◆ **Data records**:
....................

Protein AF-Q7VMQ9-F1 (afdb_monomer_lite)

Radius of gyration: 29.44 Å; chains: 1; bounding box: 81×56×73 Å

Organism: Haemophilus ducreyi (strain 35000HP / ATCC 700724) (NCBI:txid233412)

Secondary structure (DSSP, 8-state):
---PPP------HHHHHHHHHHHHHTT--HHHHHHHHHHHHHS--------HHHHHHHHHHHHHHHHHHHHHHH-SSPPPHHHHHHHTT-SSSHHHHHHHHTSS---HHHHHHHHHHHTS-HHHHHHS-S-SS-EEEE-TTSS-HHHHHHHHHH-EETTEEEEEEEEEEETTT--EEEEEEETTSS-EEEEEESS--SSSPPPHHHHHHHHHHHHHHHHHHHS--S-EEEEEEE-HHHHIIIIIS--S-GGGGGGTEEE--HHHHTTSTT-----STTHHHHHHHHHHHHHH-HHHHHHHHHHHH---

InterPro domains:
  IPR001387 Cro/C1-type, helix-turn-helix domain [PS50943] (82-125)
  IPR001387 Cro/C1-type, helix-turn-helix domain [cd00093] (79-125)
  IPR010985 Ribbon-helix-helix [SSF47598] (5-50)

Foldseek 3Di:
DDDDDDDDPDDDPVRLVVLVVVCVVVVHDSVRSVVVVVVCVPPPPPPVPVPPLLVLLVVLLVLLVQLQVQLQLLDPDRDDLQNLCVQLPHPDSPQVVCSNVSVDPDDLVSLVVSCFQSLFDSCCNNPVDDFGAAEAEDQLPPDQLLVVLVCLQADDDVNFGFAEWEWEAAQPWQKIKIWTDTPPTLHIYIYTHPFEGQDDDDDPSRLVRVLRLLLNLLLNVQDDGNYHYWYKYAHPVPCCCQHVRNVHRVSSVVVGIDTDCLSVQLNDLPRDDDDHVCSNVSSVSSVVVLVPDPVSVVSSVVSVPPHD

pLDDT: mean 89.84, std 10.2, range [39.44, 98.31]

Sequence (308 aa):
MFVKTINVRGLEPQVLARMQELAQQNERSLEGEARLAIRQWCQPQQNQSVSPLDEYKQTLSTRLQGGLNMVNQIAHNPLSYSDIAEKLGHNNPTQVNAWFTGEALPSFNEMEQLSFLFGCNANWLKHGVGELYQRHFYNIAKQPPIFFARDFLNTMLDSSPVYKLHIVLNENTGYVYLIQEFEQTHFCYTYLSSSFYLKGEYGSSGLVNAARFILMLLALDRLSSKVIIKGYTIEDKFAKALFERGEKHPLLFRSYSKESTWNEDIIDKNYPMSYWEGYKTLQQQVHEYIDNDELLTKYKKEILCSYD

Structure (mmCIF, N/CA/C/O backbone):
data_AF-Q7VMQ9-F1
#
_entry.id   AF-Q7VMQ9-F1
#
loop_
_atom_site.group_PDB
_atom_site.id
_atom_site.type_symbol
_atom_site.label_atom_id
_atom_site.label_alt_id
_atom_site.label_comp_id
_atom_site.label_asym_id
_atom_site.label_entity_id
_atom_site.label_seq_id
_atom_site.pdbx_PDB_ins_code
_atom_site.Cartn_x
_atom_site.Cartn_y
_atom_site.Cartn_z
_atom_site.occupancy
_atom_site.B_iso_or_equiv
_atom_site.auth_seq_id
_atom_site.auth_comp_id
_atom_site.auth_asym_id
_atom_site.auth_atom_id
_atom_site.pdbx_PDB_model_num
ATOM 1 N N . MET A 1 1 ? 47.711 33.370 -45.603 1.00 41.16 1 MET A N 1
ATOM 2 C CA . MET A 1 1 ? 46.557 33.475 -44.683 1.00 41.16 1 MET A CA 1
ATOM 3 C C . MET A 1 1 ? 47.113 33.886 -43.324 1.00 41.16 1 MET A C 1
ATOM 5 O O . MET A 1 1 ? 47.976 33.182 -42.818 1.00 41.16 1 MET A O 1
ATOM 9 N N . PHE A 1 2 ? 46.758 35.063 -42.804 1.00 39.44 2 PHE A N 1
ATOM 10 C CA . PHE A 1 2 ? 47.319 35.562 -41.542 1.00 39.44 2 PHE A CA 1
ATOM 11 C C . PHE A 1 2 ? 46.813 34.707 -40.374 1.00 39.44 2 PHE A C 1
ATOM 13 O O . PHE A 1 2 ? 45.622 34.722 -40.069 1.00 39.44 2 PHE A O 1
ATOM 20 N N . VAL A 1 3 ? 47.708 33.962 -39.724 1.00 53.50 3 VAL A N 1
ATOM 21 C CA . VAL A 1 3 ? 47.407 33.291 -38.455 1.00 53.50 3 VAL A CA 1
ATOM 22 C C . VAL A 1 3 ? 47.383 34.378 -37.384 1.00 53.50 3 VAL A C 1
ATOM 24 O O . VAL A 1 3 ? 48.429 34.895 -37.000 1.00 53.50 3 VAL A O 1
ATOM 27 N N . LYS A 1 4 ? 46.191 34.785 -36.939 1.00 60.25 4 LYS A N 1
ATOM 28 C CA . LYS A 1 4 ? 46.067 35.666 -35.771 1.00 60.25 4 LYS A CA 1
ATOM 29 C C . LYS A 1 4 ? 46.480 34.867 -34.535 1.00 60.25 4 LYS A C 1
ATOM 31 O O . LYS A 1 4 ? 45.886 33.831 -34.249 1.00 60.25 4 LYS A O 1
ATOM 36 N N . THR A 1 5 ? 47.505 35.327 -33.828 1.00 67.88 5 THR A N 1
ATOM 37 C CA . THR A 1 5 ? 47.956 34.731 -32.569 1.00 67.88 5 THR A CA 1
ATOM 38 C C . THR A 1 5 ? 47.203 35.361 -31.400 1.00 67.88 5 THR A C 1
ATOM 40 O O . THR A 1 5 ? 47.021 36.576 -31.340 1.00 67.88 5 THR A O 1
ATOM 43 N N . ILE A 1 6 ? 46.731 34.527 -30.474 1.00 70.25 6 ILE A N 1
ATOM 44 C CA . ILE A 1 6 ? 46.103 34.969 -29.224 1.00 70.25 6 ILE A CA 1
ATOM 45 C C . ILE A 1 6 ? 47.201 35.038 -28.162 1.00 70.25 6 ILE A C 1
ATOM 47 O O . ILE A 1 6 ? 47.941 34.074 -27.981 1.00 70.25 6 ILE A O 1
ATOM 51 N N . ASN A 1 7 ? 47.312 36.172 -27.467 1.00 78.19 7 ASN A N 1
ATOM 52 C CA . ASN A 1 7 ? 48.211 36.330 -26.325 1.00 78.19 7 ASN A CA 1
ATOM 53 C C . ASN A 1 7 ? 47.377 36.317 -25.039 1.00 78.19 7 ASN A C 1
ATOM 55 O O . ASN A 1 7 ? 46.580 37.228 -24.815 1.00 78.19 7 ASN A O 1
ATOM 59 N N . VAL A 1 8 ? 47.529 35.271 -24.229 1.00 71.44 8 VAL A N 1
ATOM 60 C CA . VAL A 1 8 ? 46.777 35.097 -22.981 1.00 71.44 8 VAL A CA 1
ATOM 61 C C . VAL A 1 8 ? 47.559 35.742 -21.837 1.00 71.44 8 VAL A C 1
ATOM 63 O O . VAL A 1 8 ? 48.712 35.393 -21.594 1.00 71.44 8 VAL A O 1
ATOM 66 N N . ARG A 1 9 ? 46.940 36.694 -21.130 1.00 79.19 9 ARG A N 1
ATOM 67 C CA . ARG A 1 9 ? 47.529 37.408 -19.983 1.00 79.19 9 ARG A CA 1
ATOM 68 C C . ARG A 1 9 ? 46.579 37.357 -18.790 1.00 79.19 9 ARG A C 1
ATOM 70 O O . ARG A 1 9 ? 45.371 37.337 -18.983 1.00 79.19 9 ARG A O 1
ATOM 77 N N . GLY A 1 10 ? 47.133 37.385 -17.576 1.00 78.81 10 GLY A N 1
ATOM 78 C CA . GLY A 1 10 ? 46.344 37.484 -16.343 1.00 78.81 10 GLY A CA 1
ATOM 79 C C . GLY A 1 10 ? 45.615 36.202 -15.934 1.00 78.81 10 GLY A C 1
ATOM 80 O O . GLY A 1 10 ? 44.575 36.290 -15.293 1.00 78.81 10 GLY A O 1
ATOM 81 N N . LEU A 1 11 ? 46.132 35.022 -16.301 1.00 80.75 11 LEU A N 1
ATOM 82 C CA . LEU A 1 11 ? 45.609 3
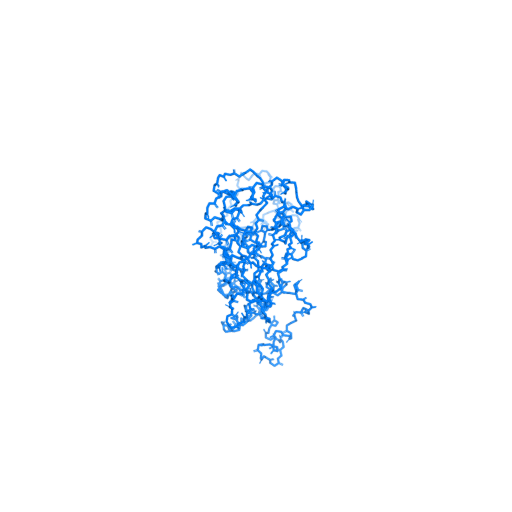3.761 -15.770 1.00 80.75 11 LEU A CA 1
ATOM 83 C C . LEU A 1 11 ? 45.851 33.689 -14.264 1.00 80.75 11 LEU A C 1
ATOM 85 O O . LEU A 1 11 ? 46.955 33.972 -13.794 1.00 80.75 11 LEU A O 1
ATOM 89 N N . GLU A 1 12 ? 44.827 33.277 -13.523 1.00 91.62 12 GLU A N 1
ATOM 90 C CA . GLU A 1 12 ? 44.963 33.041 -12.093 1.00 91.62 12 GLU A CA 1
ATOM 91 C C . GLU A 1 12 ? 46.048 31.982 -11.827 1.00 91.62 12 GLU A C 1
ATOM 93 O O . GLU A 1 12 ? 46.101 30.967 -12.533 1.00 91.62 12 GLU A O 1
ATOM 98 N N . PRO A 1 13 ? 46.903 32.163 -10.801 1.00 87.00 13 PRO A N 1
ATOM 99 C CA . PRO A 1 13 ? 48.016 31.250 -10.538 1.00 87.00 13 PRO A CA 1
ATOM 100 C C . PRO A 1 13 ? 47.586 29.789 -10.365 1.00 87.00 13 PRO A C 1
ATOM 102 O O . PRO A 1 13 ? 48.292 28.882 -10.796 1.00 87.00 13 PRO A O 1
ATOM 105 N N . GLN A 1 14 ? 46.406 29.560 -9.782 1.00 84.44 14 GLN A N 1
ATOM 106 C CA . GLN A 1 14 ? 45.855 28.220 -9.562 1.00 84.44 14 GLN A CA 1
ATOM 107 C C . GLN A 1 14 ? 45.467 27.532 -10.880 1.00 84.44 14 GLN A C 1
ATOM 109 O O . GLN A 1 14 ? 45.726 26.344 -11.064 1.00 84.44 14 GLN A O 1
ATOM 114 N N . VAL A 1 15 ? 44.908 28.288 -11.828 1.00 82.56 15 VAL A N 1
ATOM 115 C CA . VAL A 1 15 ? 44.540 27.793 -13.164 1.00 82.56 15 VAL A CA 1
ATOM 116 C C . VAL A 1 15 ? 45.793 27.461 -13.970 1.00 82.56 15 VAL A C 1
ATOM 118 O O . VAL A 1 15 ? 45.855 26.417 -14.619 1.00 82.56 15 VAL A O 1
ATOM 121 N N . LEU A 1 16 ? 46.821 28.312 -13.887 1.00 88.44 16 LEU A N 1
ATOM 122 C CA . LEU A 1 16 ? 48.102 28.068 -14.547 1.00 88.44 16 LEU A CA 1
ATOM 123 C C . LEU A 1 16 ? 48.797 26.819 -13.991 1.00 88.44 16 LEU A C 1
ATOM 125 O O . LEU A 1 16 ? 49.248 25.985 -14.774 1.00 88.44 16 LEU A O 1
ATOM 129 N N . ALA A 1 17 ? 48.837 26.668 -12.664 1.00 88.25 17 ALA A N 1
ATOM 130 C CA . ALA A 1 17 ? 49.407 25.493 -12.009 1.00 88.25 17 ALA A CA 1
ATOM 131 C C . ALA A 1 17 ? 48.685 24.210 -12.444 1.00 88.25 17 ALA A C 1
ATOM 133 O O . ALA A 1 17 ? 49.323 23.240 -12.850 1.00 88.25 17 ALA A O 1
ATOM 134 N N . ARG A 1 18 ? 47.348 24.232 -12.478 1.00 87.62 18 ARG A N 1
ATOM 135 C CA . ARG A 1 18 ? 46.565 23.076 -12.922 1.00 87.62 18 ARG A CA 1
ATOM 136 C C . ARG A 1 18 ? 46.794 22.735 -14.397 1.00 87.62 18 ARG A C 1
ATOM 138 O O . ARG A 1 18 ? 46.884 21.561 -14.744 1.00 87.62 18 ARG A O 1
ATOM 145 N N . MET A 1 19 ? 46.917 23.735 -15.271 1.00 85.62 19 MET A N 1
ATOM 146 C CA . MET A 1 19 ? 47.259 23.500 -16.680 1.00 85.62 19 MET A CA 1
ATOM 147 C C . MET A 1 19 ? 48.673 22.933 -16.856 1.00 85.62 19 MET A C 1
ATOM 149 O O . MET A 1 19 ? 48.889 22.131 -17.760 1.00 85.62 19 MET A O 1
ATOM 153 N N . GLN A 1 20 ? 49.628 23.321 -16.006 1.00 89.50 20 GLN A N 1
ATOM 154 C CA . GLN A 1 20 ? 50.984 22.764 -16.021 1.00 89.50 20 GLN A CA 1
ATOM 155 C C . GLN A 1 20 ? 50.996 21.291 -15.605 1.00 89.50 20 GLN A C 1
ATOM 157 O O . GLN A 1 20 ? 51.643 20.487 -16.272 1.00 89.50 20 GLN A O 1
ATOM 162 N N . GLU A 1 21 ? 50.239 20.925 -14.568 1.00 89.62 21 GLU A N 1
ATOM 163 C CA . GLU A 1 21 ? 50.067 19.524 -14.161 1.00 89.62 21 GLU A CA 1
ATOM 164 C C . GLU A 1 21 ? 49.483 18.674 -15.295 1.00 89.62 21 GLU A C 1
ATOM 166 O O . GLU A 1 21 ? 50.004 17.603 -15.596 1.00 89.62 21 GLU A O 1
ATOM 171 N N . LEU A 1 22 ? 48.434 19.167 -15.961 1.00 83.50 22 LEU A N 1
ATOM 172 C CA . LEU A 1 22 ? 47.804 18.473 -17.089 1.00 83.50 22 LEU A CA 1
ATOM 173 C C . LEU A 1 22 ? 48.754 18.337 -18.283 1.00 83.50 22 LEU A C 1
ATOM 175 O O . LEU A 1 22 ? 48.848 17.267 -18.879 1.00 83.50 22 LEU A O 1
ATOM 179 N N . ALA A 1 23 ? 49.505 19.394 -18.602 1.00 89.44 23 ALA A N 1
ATOM 180 C CA . ALA A 1 23 ? 50.507 19.354 -19.661 1.00 89.44 23 ALA A CA 1
ATOM 181 C C . ALA A 1 23 ? 51.599 18.313 -19.360 1.00 89.44 23 ALA A C 1
ATOM 183 O O . ALA A 1 23 ? 51.989 17.560 -20.251 1.00 89.44 23 ALA A O 1
ATOM 184 N N . GLN A 1 24 ? 52.040 18.214 -18.103 1.00 88.56 24 GLN A N 1
ATOM 185 C CA . GLN A 1 24 ? 53.025 17.223 -17.677 1.00 88.56 24 GLN A CA 1
ATOM 186 C C . GLN A 1 24 ? 52.473 15.792 -17.733 1.00 88.56 24 GLN A C 1
ATOM 188 O O . GLN A 1 24 ? 53.149 14.909 -18.252 1.00 88.56 24 GLN A O 1
ATOM 193 N N . GLN A 1 25 ? 51.246 15.566 -17.250 1.00 87.31 25 GLN A N 1
ATOM 194 C CA . GLN A 1 25 ? 50.575 14.259 -17.310 1.00 87.31 25 GLN A CA 1
ATOM 195 C C . GLN A 1 25 ? 50.385 13.762 -18.745 1.00 87.31 25 GLN A C 1
ATOM 197 O O . GLN A 1 25 ? 50.499 12.569 -19.005 1.00 87.31 25 GLN A O 1
ATOM 202 N N . ASN A 1 26 ? 50.117 14.682 -19.672 1.00 80.50 26 ASN A N 1
ATOM 203 C CA . ASN A 1 26 ? 49.875 14.374 -21.078 1.00 80.50 26 ASN A CA 1
ATOM 204 C C . ASN A 1 26 ? 51.146 14.438 -21.945 1.00 80.50 26 ASN A C 1
ATOM 206 O O . ASN A 1 26 ? 51.030 14.373 -23.170 1.00 80.50 26 ASN A O 1
ATOM 210 N N . GLU A 1 27 ? 52.328 14.594 -21.333 1.00 87.50 27 GLU A N 1
ATOM 211 C CA . GLU A 1 27 ? 53.639 14.715 -21.995 1.00 87.50 27 GLU A CA 1
ATOM 212 C C . GLU A 1 27 ? 53.680 15.799 -23.092 1.00 87.50 27 GLU A C 1
ATOM 214 O O . GLU A 1 27 ? 54.210 15.616 -24.191 1.00 87.50 27 GLU A O 1
ATOM 219 N N . ARG A 1 28 ? 53.090 16.964 -22.808 1.00 82.94 28 ARG A N 1
ATOM 220 C CA . ARG A 1 28 ? 52.956 18.089 -23.746 1.00 82.94 28 ARG A CA 1
ATOM 221 C C . ARG A 1 28 ? 53.525 19.378 -23.178 1.00 82.94 28 ARG A C 1
ATOM 223 O O . ARG A 1 28 ? 53.644 19.569 -21.972 1.00 82.94 28 ARG A O 1
ATOM 230 N N . SER A 1 29 ? 53.838 20.317 -24.071 1.00 89.19 29 SER A N 1
ATOM 231 C CA . SER A 1 29 ? 54.112 21.690 -23.649 1.00 89.19 29 SER A CA 1
ATOM 232 C C . SER A 1 29 ? 52.827 22.358 -23.156 1.00 89.19 29 SER A C 1
ATOM 234 O O . SER A 1 29 ? 51.738 22.077 -23.658 1.00 89.19 29 
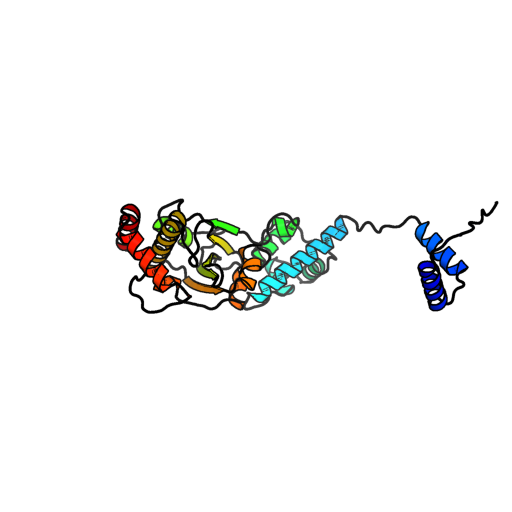SER A O 1
ATOM 236 N N . LEU A 1 30 ? 52.956 23.297 -22.218 1.00 84.31 30 LEU A N 1
ATOM 237 C CA . LEU A 1 30 ? 51.829 24.083 -21.704 1.00 84.31 30 LEU A CA 1
ATOM 238 C C . LEU A 1 30 ? 51.046 24.782 -22.830 1.00 84.31 30 LEU A C 1
ATOM 240 O O . LEU A 1 30 ? 49.819 24.814 -22.821 1.00 84.31 30 LEU A O 1
ATOM 244 N N . GLU A 1 31 ? 51.757 25.310 -23.829 1.00 83.56 31 GLU A N 1
ATOM 245 C CA . GLU A 1 31 ? 51.136 25.920 -25.006 1.00 83.56 31 GLU A CA 1
ATOM 246 C C . GLU A 1 31 ? 50.415 24.880 -25.880 1.00 83.56 31 GLU A C 1
ATOM 248 O O . GLU A 1 31 ? 49.337 25.154 -26.410 1.00 83.56 31 GLU A O 1
ATOM 253 N N . GLY A 1 32 ? 50.978 23.677 -26.019 1.00 78.25 32 GLY A N 1
ATOM 254 C CA . GLY A 1 32 ? 50.341 22.562 -26.717 1.00 78.25 32 GLY A CA 1
ATOM 255 C C . GLY A 1 32 ? 49.037 22.131 -26.047 1.00 78.25 32 GLY A C 1
ATOM 256 O O . GLY A 1 32 ? 48.031 21.946 -26.732 1.00 78.25 32 GLY A O 1
ATOM 257 N N . GLU A 1 33 ? 49.033 22.058 -24.717 1.00 85.12 33 GLU A N 1
ATOM 258 C CA . GLU A 1 33 ? 47.849 21.730 -23.923 1.00 85.12 33 GLU A CA 1
ATOM 259 C C . GLU A 1 33 ? 46.786 22.837 -24.005 1.00 85.12 33 GLU A C 1
ATOM 261 O O . GLU A 1 33 ? 45.611 22.560 -24.241 1.00 85.12 33 GLU A O 1
ATOM 266 N N . ALA A 1 34 ? 47.196 24.109 -23.948 1.00 84.50 34 ALA A N 1
ATOM 267 C CA . ALA A 1 34 ? 46.297 25.246 -24.146 1.00 84.50 34 ALA A CA 1
ATOM 268 C C . ALA A 1 34 ? 45.644 25.234 -25.538 1.00 84.50 34 ALA A C 1
ATOM 270 O O . ALA A 1 34 ? 44.435 25.430 -25.673 1.00 84.50 34 ALA A O 1
ATOM 271 N N . ARG A 1 35 ? 46.427 24.965 -26.591 1.00 81.19 35 ARG A N 1
ATOM 272 C CA . ARG A 1 35 ? 45.917 24.860 -27.967 1.00 81.19 35 ARG A CA 1
ATOM 273 C C . ARG A 1 35 ? 44.949 23.692 -28.126 1.00 81.19 35 ARG A C 1
ATOM 275 O O . ARG A 1 35 ? 43.982 23.828 -28.873 1.00 81.19 35 ARG A O 1
ATOM 282 N N . LEU A 1 36 ? 45.187 22.568 -27.449 1.00 79.25 36 LEU A N 1
ATOM 283 C CA . LEU A 1 36 ? 44.264 21.436 -27.442 1.00 79.25 36 LEU A CA 1
ATOM 284 C C . LEU A 1 36 ? 42.945 21.803 -26.760 1.00 79.25 36 LEU A C 1
ATOM 286 O O . LEU A 1 36 ? 41.896 21.578 -27.353 1.00 79.25 36 LEU A O 1
ATOM 290 N N . ALA A 1 37 ? 42.997 22.404 -25.571 1.00 81.94 37 ALA A N 1
ATOM 291 C CA . ALA A 1 37 ? 41.808 22.817 -24.833 1.00 81.94 37 ALA A CA 1
ATOM 292 C C . ALA A 1 37 ? 40.969 23.825 -25.637 1.00 81.94 37 ALA A C 1
ATOM 294 O O . ALA A 1 37 ? 39.763 23.653 -25.788 1.00 81.94 37 ALA A O 1
ATOM 295 N N . ILE A 1 38 ? 41.615 24.824 -26.251 1.00 81.44 38 ILE A N 1
ATOM 296 C CA . ILE A 1 38 ? 40.946 25.783 -27.143 1.00 81.44 38 ILE A CA 1
ATOM 297 C C . ILE A 1 38 ? 40.377 25.069 -28.373 1.00 81.44 38 ILE A C 1
ATOM 299 O O . ILE A 1 38 ? 39.256 25.353 -28.777 1.00 81.44 38 ILE A O 1
ATOM 303 N N . ARG A 1 39 ? 41.105 24.113 -28.968 1.00 75.75 39 ARG A N 1
ATOM 304 C CA . ARG A 1 39 ? 40.601 23.329 -30.106 1.00 75.75 39 ARG A CA 1
ATOM 305 C C . ARG A 1 39 ? 39.385 22.491 -29.715 1.00 75.75 39 ARG A C 1
ATOM 307 O O . ARG A 1 39 ? 38.456 22.431 -30.504 1.00 75.75 39 ARG A O 1
ATOM 314 N N . GLN A 1 40 ? 39.374 21.872 -28.539 1.00 75.19 40 GLN A N 1
ATOM 315 C CA . GLN A 1 40 ? 38.224 21.125 -28.020 1.00 75.19 40 GLN A CA 1
ATOM 316 C C . GLN A 1 40 ? 37.038 22.048 -27.729 1.00 75.19 40 GLN A C 1
ATOM 318 O O . GLN A 1 40 ? 35.904 21.697 -28.029 1.00 75.19 40 GLN A O 1
ATOM 323 N N . TRP A 1 41 ? 37.298 23.247 -27.207 1.00 71.19 41 TRP A N 1
ATOM 324 C CA . TRP A 1 41 ? 36.268 24.246 -26.933 1.00 71.19 41 TRP A CA 1
ATOM 325 C C . TRP A 1 41 ? 35.675 24.869 -28.207 1.00 71.19 41 TRP A C 1
ATOM 327 O O . TRP A 1 41 ? 34.485 25.163 -28.256 1.00 71.19 41 TRP A O 1
ATOM 337 N N . CYS A 1 42 ? 36.501 25.064 -29.239 1.00 71.25 42 CYS A N 1
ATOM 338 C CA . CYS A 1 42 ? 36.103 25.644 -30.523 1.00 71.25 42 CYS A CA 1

....................

◆ **Work instructions**:
In the material above, locate the line containing "ATOM 257 N N" and the line containing "ATOM 292 C C". Transcribe exactly those two lines and every line between them, and nothing more.

◆ **Output below**:
ATOM 257 N N . GLU A 1 33 ? 49.033 22.058 -24.717 1.00 85.12 33 GLU A N 1
ATOM 258 C CA . GLU A 1 33 ? 47.849 21.730 -23.923 1.00 85.12 33 GLU A CA 1
ATOM 259 C C . GLU A 1 33 ? 46.786 22.837 -24.005 1.00 85.12 33 GLU A C 1
ATOM 261 O O . GLU A 1 33 ? 45.611 22.560 -24.241 1.00 85.12 33 GLU A O 1
ATOM 266 N N . ALA A 1 34 ? 47.196 24.109 -23.948 1.00 84.50 34 ALA A N 1
ATOM 267 C CA . ALA A 1 34 ? 46.297 25.246 -24.146 1.00 84.50 34 ALA A CA 1
ATOM 268 C C . ALA A 1 34 ? 45.644 25.234 -25.538 1.00 84.50 34 ALA A C 1
ATOM 270 O O . ALA A 1 34 ? 44.435 25.430 -25.673 1.00 84.50 34 ALA A O 1
ATOM 271 N N . ARG A 1 35 ? 46.427 24.965 -26.591 1.00 81.19 35 ARG A N 1
ATOM 272 C CA . ARG A 1 35 ? 45.917 24.860 -27.967 1.00 81.19 35 ARG A CA 1
ATOM 273 C C . ARG A 1 35 ? 44.949 23.692 -28.126 1.00 81.19 35 ARG A C 1
ATOM 275 O O . ARG A 1 35 ? 43.982 23.828 -28.873 1.00 81.19 35 ARG A O 1
ATOM 282 N N . LEU A 1 36 ? 45.187 22.568 -27.449 1.00 79.25 36 LEU A N 1
ATOM 283 C CA . LEU A 1 36 ? 44.264 21.436 -27.442 1.00 79.25 36 LEU A CA 1
ATOM 284 C C . LEU A 1 36 ? 42.945 21.803 -26.760 1.00 79.25 36 LEU A C 1
ATOM 286 O O . LEU A 1 36 ? 41.896 21.578 -27.353 1.00 79.25 36 LEU A O 1
ATOM 290 N N . ALA A 1 37 ? 42.997 22.404 -25.571 1.00 81.94 37 ALA A N 1
ATOM 291 C CA . ALA A 1 37 ? 41.808 22.817 -24.833 1.00 81.94 37 ALA A CA 1
ATOM 292 C C . ALA A 1 37 ? 40.969 23.825 -25.637 1.00 81.94 37 ALA A C 1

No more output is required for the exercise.